# WHAT THE TASK REQUIRES:
Go to the line holding "ATOM 130 C C" in the entries below and write out exactly every line down to and including the line holding "ATOM 140 N N".

[[ STUDY MATERIAL open ]]

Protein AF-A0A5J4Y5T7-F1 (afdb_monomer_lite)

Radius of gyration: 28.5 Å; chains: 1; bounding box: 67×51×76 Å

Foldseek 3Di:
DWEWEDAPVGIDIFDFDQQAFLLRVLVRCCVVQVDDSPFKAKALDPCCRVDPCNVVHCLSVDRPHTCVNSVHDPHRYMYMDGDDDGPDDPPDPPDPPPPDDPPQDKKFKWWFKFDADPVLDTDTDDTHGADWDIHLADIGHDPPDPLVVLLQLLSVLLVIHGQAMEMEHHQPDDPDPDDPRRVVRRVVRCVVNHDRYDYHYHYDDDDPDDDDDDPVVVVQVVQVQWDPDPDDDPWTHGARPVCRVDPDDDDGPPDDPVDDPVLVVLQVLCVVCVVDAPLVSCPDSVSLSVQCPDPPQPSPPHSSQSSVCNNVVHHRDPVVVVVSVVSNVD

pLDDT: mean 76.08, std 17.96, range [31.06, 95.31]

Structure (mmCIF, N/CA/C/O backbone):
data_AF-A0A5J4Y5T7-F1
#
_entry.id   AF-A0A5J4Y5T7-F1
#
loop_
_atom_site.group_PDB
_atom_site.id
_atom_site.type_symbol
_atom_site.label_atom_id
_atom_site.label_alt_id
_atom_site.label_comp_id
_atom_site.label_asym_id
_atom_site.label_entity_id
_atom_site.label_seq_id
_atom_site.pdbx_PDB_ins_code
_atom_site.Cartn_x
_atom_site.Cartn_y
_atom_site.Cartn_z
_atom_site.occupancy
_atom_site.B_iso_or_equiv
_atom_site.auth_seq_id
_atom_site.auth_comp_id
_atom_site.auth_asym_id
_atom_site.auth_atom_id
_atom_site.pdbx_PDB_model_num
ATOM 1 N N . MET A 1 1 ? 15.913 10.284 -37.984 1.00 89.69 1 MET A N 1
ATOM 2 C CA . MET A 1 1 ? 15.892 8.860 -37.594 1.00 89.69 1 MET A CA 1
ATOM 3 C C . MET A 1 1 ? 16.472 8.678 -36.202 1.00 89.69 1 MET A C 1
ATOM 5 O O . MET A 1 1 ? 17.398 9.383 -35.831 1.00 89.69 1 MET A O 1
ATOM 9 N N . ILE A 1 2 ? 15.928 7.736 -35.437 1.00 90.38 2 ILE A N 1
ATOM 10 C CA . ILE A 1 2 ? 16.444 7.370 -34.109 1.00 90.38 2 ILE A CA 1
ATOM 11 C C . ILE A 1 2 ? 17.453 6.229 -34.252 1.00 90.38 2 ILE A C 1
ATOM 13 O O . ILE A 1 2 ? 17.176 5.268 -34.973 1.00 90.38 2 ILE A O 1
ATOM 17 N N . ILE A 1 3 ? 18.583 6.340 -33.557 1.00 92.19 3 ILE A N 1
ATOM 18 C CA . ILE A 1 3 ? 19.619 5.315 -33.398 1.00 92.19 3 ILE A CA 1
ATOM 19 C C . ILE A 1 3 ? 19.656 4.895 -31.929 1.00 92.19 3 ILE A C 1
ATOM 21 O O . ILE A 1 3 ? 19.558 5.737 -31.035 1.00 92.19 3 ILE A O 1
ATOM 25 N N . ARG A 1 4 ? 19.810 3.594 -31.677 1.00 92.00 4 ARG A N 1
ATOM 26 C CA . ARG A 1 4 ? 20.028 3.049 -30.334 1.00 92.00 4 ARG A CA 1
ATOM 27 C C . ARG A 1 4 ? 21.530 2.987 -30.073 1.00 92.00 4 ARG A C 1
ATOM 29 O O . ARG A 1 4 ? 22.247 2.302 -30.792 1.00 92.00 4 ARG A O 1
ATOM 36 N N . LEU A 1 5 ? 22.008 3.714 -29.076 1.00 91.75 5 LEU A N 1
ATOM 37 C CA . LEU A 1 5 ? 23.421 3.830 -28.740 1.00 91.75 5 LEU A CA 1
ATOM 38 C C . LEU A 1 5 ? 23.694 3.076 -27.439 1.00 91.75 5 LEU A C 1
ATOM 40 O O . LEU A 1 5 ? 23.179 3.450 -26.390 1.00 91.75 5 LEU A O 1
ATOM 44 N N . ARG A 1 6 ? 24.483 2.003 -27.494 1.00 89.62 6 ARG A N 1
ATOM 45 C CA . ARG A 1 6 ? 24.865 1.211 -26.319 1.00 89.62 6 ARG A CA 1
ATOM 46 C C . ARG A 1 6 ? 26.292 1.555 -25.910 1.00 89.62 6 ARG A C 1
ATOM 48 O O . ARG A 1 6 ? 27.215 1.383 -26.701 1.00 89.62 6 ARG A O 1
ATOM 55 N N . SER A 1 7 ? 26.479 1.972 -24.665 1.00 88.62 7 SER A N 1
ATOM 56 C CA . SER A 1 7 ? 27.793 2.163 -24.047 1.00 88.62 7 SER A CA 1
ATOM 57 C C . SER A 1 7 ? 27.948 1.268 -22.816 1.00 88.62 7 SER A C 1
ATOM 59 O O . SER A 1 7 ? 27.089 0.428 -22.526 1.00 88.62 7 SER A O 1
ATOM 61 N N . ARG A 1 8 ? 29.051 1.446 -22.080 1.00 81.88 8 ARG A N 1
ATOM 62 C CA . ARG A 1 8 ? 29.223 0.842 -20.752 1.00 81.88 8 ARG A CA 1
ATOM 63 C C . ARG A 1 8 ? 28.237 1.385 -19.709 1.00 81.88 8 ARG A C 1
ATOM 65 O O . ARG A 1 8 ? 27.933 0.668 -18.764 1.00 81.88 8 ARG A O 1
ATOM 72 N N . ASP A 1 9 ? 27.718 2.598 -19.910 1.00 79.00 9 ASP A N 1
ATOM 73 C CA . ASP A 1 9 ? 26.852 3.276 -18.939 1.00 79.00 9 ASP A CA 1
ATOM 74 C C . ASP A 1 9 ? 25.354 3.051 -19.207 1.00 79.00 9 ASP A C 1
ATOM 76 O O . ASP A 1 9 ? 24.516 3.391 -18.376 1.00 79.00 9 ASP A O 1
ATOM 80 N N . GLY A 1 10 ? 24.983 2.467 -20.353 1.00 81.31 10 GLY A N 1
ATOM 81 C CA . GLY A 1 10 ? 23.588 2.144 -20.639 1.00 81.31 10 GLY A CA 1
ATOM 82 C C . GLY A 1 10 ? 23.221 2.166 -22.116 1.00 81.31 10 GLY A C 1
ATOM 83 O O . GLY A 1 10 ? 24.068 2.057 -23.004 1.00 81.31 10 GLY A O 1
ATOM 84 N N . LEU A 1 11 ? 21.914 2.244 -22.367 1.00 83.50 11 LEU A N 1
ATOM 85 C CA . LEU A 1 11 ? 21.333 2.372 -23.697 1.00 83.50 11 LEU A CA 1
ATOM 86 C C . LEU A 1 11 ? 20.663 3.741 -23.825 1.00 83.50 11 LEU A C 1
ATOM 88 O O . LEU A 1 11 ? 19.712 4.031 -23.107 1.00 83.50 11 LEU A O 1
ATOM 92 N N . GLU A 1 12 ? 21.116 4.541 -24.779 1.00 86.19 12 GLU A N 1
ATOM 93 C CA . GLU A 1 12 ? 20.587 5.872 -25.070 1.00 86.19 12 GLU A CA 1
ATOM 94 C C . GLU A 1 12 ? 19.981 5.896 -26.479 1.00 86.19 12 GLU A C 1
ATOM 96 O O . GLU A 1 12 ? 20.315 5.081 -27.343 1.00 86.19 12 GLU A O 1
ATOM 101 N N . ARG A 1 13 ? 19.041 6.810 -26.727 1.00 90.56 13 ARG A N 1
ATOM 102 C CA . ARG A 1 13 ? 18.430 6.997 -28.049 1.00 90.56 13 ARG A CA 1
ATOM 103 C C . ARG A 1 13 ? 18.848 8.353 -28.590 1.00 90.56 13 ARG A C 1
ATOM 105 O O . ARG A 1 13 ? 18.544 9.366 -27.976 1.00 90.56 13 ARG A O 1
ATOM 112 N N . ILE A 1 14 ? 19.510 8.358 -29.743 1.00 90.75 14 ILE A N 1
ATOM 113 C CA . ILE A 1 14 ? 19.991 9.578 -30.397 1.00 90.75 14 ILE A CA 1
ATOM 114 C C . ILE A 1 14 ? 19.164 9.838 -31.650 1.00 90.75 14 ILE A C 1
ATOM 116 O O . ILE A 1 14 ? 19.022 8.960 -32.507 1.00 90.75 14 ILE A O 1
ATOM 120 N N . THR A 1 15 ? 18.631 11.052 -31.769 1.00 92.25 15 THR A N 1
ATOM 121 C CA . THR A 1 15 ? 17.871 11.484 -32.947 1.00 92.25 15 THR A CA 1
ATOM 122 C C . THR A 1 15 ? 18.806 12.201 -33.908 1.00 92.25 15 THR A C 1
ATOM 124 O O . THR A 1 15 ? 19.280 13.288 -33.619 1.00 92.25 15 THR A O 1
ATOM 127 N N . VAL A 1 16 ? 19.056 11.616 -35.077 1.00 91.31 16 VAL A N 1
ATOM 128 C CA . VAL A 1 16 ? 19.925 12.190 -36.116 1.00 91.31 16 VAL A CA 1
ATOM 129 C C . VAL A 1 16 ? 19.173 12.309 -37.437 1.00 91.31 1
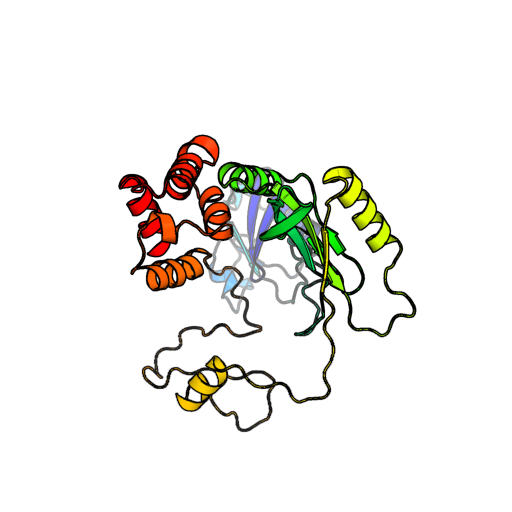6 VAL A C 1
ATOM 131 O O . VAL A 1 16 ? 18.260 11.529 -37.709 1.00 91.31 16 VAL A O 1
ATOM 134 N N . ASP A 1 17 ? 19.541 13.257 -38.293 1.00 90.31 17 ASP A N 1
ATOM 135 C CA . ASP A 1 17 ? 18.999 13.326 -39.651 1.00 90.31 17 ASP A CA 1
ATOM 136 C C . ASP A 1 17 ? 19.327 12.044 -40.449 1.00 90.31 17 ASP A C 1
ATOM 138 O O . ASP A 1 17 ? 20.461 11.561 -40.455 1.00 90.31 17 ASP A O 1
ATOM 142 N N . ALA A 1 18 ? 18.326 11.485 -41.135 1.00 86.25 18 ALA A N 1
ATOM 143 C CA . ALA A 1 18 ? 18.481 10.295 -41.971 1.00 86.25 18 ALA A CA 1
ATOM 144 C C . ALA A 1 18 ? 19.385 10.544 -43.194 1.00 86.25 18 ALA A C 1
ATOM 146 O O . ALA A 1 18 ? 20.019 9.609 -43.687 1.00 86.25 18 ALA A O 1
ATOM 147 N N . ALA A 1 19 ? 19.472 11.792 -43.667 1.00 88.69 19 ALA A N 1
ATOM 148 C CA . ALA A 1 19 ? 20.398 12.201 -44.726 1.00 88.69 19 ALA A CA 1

[[ STUDY MATERIAL closed ]]
[[ STUDY MATERIAL open ]]

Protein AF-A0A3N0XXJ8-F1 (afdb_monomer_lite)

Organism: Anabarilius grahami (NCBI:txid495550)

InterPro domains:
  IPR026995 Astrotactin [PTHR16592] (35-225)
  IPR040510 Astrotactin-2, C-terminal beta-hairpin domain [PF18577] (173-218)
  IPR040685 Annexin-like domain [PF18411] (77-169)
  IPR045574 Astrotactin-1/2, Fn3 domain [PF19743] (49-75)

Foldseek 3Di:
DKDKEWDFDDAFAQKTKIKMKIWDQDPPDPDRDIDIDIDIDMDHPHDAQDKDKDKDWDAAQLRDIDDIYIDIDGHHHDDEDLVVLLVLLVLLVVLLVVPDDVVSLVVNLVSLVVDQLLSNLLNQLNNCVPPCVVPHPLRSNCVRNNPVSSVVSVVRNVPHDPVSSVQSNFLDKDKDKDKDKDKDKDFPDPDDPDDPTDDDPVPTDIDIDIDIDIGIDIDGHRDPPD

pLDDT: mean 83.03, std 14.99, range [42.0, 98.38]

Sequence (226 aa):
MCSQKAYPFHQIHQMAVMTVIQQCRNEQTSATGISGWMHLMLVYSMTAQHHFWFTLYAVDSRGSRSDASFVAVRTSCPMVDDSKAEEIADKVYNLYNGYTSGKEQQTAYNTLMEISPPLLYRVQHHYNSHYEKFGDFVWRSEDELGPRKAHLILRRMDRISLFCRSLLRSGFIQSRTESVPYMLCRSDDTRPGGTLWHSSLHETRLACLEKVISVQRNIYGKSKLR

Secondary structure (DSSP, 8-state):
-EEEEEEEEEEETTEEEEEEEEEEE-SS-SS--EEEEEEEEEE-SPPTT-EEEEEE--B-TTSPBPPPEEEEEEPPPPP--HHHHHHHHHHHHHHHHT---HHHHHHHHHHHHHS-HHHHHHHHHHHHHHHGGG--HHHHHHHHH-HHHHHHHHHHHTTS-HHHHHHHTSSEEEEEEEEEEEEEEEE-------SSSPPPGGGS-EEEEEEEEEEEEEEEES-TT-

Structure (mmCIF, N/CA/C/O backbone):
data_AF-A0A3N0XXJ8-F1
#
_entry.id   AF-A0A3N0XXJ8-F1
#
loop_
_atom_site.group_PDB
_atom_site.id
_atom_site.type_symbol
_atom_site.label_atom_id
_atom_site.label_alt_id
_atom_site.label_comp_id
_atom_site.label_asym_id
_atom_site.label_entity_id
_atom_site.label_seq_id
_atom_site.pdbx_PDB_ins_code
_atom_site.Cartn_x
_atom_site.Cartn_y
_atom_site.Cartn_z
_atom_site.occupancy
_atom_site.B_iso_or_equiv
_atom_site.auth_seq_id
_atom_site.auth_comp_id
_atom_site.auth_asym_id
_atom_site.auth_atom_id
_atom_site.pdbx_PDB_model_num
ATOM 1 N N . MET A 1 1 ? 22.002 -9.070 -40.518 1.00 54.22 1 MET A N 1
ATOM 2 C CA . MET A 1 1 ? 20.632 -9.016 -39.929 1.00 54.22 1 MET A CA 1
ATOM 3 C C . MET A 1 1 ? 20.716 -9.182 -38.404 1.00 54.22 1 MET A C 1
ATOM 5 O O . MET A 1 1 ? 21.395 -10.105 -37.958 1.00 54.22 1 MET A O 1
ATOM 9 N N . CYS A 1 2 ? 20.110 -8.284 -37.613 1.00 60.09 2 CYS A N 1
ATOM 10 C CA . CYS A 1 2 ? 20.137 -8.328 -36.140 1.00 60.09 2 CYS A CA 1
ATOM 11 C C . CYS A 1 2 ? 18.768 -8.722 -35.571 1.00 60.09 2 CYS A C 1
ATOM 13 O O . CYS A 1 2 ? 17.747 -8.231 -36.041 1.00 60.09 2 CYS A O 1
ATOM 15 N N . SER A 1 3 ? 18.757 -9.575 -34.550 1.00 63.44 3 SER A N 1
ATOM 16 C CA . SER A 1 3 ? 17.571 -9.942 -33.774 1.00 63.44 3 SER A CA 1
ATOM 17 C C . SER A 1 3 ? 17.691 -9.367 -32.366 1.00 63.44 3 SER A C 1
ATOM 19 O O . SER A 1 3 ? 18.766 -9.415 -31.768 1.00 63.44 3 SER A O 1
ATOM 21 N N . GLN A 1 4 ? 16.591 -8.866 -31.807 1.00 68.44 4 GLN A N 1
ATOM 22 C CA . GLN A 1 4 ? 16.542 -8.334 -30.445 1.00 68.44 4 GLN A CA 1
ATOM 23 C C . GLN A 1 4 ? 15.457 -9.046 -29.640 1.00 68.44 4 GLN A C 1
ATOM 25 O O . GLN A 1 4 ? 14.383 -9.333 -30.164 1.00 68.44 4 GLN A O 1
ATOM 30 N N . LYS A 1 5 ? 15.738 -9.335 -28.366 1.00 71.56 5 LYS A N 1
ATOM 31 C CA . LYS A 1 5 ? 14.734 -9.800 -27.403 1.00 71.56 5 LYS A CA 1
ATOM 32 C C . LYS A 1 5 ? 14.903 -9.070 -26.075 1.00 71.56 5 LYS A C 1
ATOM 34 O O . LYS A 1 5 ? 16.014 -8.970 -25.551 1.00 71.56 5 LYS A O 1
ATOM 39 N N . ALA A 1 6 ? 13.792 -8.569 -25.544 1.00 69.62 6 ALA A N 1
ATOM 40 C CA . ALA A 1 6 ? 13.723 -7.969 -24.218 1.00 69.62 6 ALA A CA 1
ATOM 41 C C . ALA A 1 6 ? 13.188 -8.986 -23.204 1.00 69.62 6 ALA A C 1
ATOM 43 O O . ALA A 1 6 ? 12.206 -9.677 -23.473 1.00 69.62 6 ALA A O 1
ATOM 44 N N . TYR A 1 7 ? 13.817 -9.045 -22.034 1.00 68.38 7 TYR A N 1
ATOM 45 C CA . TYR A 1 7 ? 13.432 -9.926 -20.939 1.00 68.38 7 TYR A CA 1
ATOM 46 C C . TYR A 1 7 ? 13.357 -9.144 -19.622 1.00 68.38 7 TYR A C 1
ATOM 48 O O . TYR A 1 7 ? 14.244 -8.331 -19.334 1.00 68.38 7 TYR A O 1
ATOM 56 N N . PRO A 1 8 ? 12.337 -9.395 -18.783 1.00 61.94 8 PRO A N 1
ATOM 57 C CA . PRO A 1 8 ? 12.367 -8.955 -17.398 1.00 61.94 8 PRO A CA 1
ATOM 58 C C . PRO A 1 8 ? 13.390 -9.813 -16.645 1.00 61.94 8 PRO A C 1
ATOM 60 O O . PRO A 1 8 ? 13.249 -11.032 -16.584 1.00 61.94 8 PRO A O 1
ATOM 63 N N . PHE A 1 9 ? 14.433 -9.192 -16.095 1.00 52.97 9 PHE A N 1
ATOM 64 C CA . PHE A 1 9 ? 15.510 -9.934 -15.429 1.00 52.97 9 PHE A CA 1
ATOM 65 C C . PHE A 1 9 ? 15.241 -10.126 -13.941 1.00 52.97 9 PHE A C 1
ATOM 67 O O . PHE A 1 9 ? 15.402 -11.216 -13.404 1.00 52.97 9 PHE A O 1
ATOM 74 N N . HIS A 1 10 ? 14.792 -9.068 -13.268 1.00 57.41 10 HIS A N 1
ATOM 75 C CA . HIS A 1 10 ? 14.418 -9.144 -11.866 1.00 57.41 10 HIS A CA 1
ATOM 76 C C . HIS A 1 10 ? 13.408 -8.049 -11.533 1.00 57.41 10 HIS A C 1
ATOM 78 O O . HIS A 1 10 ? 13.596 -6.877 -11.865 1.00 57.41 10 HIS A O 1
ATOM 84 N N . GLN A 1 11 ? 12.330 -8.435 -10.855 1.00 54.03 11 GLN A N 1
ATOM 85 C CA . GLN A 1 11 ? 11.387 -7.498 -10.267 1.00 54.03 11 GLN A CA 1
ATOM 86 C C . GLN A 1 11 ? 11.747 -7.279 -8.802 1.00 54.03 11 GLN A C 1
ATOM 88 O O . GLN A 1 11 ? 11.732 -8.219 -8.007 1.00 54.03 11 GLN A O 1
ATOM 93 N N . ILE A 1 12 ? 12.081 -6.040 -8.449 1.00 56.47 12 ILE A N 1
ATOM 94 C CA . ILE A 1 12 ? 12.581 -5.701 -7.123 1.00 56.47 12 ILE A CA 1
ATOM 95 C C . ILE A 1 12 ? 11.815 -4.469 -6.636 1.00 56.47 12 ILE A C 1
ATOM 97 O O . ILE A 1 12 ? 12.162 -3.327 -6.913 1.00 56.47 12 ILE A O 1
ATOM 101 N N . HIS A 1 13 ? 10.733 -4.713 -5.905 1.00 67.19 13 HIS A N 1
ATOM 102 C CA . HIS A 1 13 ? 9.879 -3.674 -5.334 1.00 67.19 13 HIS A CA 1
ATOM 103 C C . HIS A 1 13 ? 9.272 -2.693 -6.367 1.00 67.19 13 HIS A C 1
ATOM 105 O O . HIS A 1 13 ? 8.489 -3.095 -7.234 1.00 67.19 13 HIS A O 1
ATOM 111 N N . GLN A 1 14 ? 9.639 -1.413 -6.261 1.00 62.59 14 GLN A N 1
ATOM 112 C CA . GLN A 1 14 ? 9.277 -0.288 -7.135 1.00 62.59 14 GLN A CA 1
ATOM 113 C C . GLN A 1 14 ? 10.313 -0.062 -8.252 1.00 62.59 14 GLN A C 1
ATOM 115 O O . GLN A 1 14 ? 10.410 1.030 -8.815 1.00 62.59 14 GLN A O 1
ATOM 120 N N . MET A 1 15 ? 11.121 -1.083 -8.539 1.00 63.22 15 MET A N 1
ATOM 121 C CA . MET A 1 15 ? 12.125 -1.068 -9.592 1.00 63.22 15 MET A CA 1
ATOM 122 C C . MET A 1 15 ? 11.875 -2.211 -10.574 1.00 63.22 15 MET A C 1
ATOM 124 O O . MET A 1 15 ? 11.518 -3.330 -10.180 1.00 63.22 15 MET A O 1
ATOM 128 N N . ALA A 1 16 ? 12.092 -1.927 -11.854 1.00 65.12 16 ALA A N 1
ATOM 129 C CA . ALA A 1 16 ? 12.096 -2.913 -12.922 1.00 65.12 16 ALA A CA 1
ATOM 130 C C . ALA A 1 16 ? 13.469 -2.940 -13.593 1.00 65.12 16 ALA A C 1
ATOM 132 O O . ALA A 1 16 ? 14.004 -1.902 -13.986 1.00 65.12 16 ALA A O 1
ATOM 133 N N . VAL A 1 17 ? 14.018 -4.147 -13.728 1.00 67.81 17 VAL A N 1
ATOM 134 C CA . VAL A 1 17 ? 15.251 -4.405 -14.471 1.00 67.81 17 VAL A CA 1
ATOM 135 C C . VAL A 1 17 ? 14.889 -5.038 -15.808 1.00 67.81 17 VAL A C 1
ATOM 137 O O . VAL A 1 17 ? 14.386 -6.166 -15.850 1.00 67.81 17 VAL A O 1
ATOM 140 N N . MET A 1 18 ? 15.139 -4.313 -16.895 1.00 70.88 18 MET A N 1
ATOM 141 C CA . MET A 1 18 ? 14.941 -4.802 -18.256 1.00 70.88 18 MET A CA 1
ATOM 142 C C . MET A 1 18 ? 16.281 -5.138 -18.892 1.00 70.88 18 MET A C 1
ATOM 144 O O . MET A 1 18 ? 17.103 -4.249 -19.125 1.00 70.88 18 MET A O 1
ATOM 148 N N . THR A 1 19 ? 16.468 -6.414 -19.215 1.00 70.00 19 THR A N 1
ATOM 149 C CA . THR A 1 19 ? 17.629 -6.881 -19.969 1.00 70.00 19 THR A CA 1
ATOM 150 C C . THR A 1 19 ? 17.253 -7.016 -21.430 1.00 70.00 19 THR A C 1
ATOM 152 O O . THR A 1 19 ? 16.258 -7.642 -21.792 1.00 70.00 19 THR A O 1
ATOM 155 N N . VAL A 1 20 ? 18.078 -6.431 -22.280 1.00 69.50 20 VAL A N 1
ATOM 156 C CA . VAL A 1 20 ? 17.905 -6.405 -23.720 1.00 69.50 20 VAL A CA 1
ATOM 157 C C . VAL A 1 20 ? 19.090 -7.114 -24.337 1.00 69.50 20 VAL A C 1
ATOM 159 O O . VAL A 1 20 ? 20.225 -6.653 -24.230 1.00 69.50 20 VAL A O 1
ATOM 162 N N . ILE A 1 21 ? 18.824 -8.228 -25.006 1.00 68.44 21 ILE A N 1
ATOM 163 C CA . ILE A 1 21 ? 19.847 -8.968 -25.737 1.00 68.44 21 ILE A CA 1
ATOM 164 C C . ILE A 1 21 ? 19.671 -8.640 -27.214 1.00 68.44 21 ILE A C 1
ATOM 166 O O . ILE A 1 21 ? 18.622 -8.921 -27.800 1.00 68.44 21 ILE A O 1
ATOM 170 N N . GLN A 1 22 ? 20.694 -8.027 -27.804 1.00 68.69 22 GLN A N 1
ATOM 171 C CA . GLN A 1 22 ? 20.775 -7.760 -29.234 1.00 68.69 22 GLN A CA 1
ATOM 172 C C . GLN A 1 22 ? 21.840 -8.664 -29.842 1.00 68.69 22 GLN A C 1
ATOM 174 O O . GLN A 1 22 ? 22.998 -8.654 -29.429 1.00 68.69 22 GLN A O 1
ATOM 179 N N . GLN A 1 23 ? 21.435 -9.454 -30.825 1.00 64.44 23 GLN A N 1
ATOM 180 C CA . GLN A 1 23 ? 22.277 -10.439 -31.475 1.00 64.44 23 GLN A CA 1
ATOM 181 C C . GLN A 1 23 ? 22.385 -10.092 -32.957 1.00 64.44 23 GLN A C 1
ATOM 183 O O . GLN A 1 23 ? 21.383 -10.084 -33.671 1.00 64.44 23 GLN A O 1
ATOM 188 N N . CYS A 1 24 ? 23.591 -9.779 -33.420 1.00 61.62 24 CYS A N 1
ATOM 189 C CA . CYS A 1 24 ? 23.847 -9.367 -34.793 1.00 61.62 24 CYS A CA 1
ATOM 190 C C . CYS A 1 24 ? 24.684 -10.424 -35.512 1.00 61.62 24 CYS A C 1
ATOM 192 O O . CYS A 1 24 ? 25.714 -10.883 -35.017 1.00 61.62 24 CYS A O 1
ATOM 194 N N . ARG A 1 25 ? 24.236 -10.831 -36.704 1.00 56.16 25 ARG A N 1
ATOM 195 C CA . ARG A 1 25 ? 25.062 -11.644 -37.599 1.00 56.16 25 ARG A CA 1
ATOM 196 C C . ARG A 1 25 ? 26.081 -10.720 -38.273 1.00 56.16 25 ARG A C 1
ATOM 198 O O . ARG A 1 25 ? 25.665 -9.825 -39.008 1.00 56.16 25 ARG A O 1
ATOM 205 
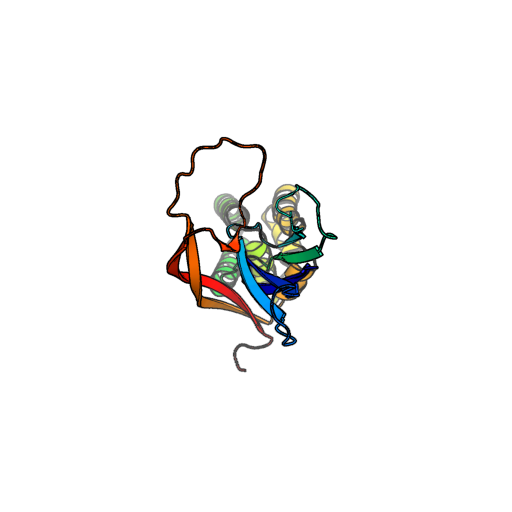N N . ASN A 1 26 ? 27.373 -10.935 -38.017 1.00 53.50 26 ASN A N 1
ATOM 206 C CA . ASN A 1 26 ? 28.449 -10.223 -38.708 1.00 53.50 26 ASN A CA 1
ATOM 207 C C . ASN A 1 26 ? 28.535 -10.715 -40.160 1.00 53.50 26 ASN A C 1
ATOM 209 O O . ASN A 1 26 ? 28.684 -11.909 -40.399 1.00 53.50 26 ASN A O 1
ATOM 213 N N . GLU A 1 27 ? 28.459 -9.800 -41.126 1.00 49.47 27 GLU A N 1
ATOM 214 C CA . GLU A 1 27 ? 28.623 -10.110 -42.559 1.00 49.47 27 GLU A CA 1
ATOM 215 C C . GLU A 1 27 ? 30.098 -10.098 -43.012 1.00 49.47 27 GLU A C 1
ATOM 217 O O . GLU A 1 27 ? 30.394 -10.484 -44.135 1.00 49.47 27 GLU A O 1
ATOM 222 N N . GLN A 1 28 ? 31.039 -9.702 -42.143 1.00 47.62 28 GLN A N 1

[[ STUDY MATERIAL closed ]]

# SOLUTION TO THE EXERCISE:
ATOM 130 C C . ALA A 1 16 ? 13.469 -2.940 -13.593 1.00 65.12 16 ALA A C 1
ATOM 132 O O . ALA A 1 16 ? 14.004 -1.902 -13.986 1.00 65.12 16 ALA A O 1
ATOM 133 N N . VAL A 1 17 ? 14.018 -4.147 -13.728 1.00 67.81 17 VAL A N 1
ATOM 134 C CA . VAL A 1 17 ? 15.251 -4.405 -14.471 1.00 67.81 17 VAL A CA 1
ATOM 135 C C . VAL A 1 17 ? 14.889 -5.038 -15.808 1.00 67.81 17 VAL A C 1
ATOM 137 O O . VAL A 1 17 ? 14.386 -6.166 -15.850 1.00 67.81 17 VAL A O 1
ATOM 140 N N . MET A 1 18 ? 15.139 -4.313 -16.895 1.00 70.88 18 MET A N 1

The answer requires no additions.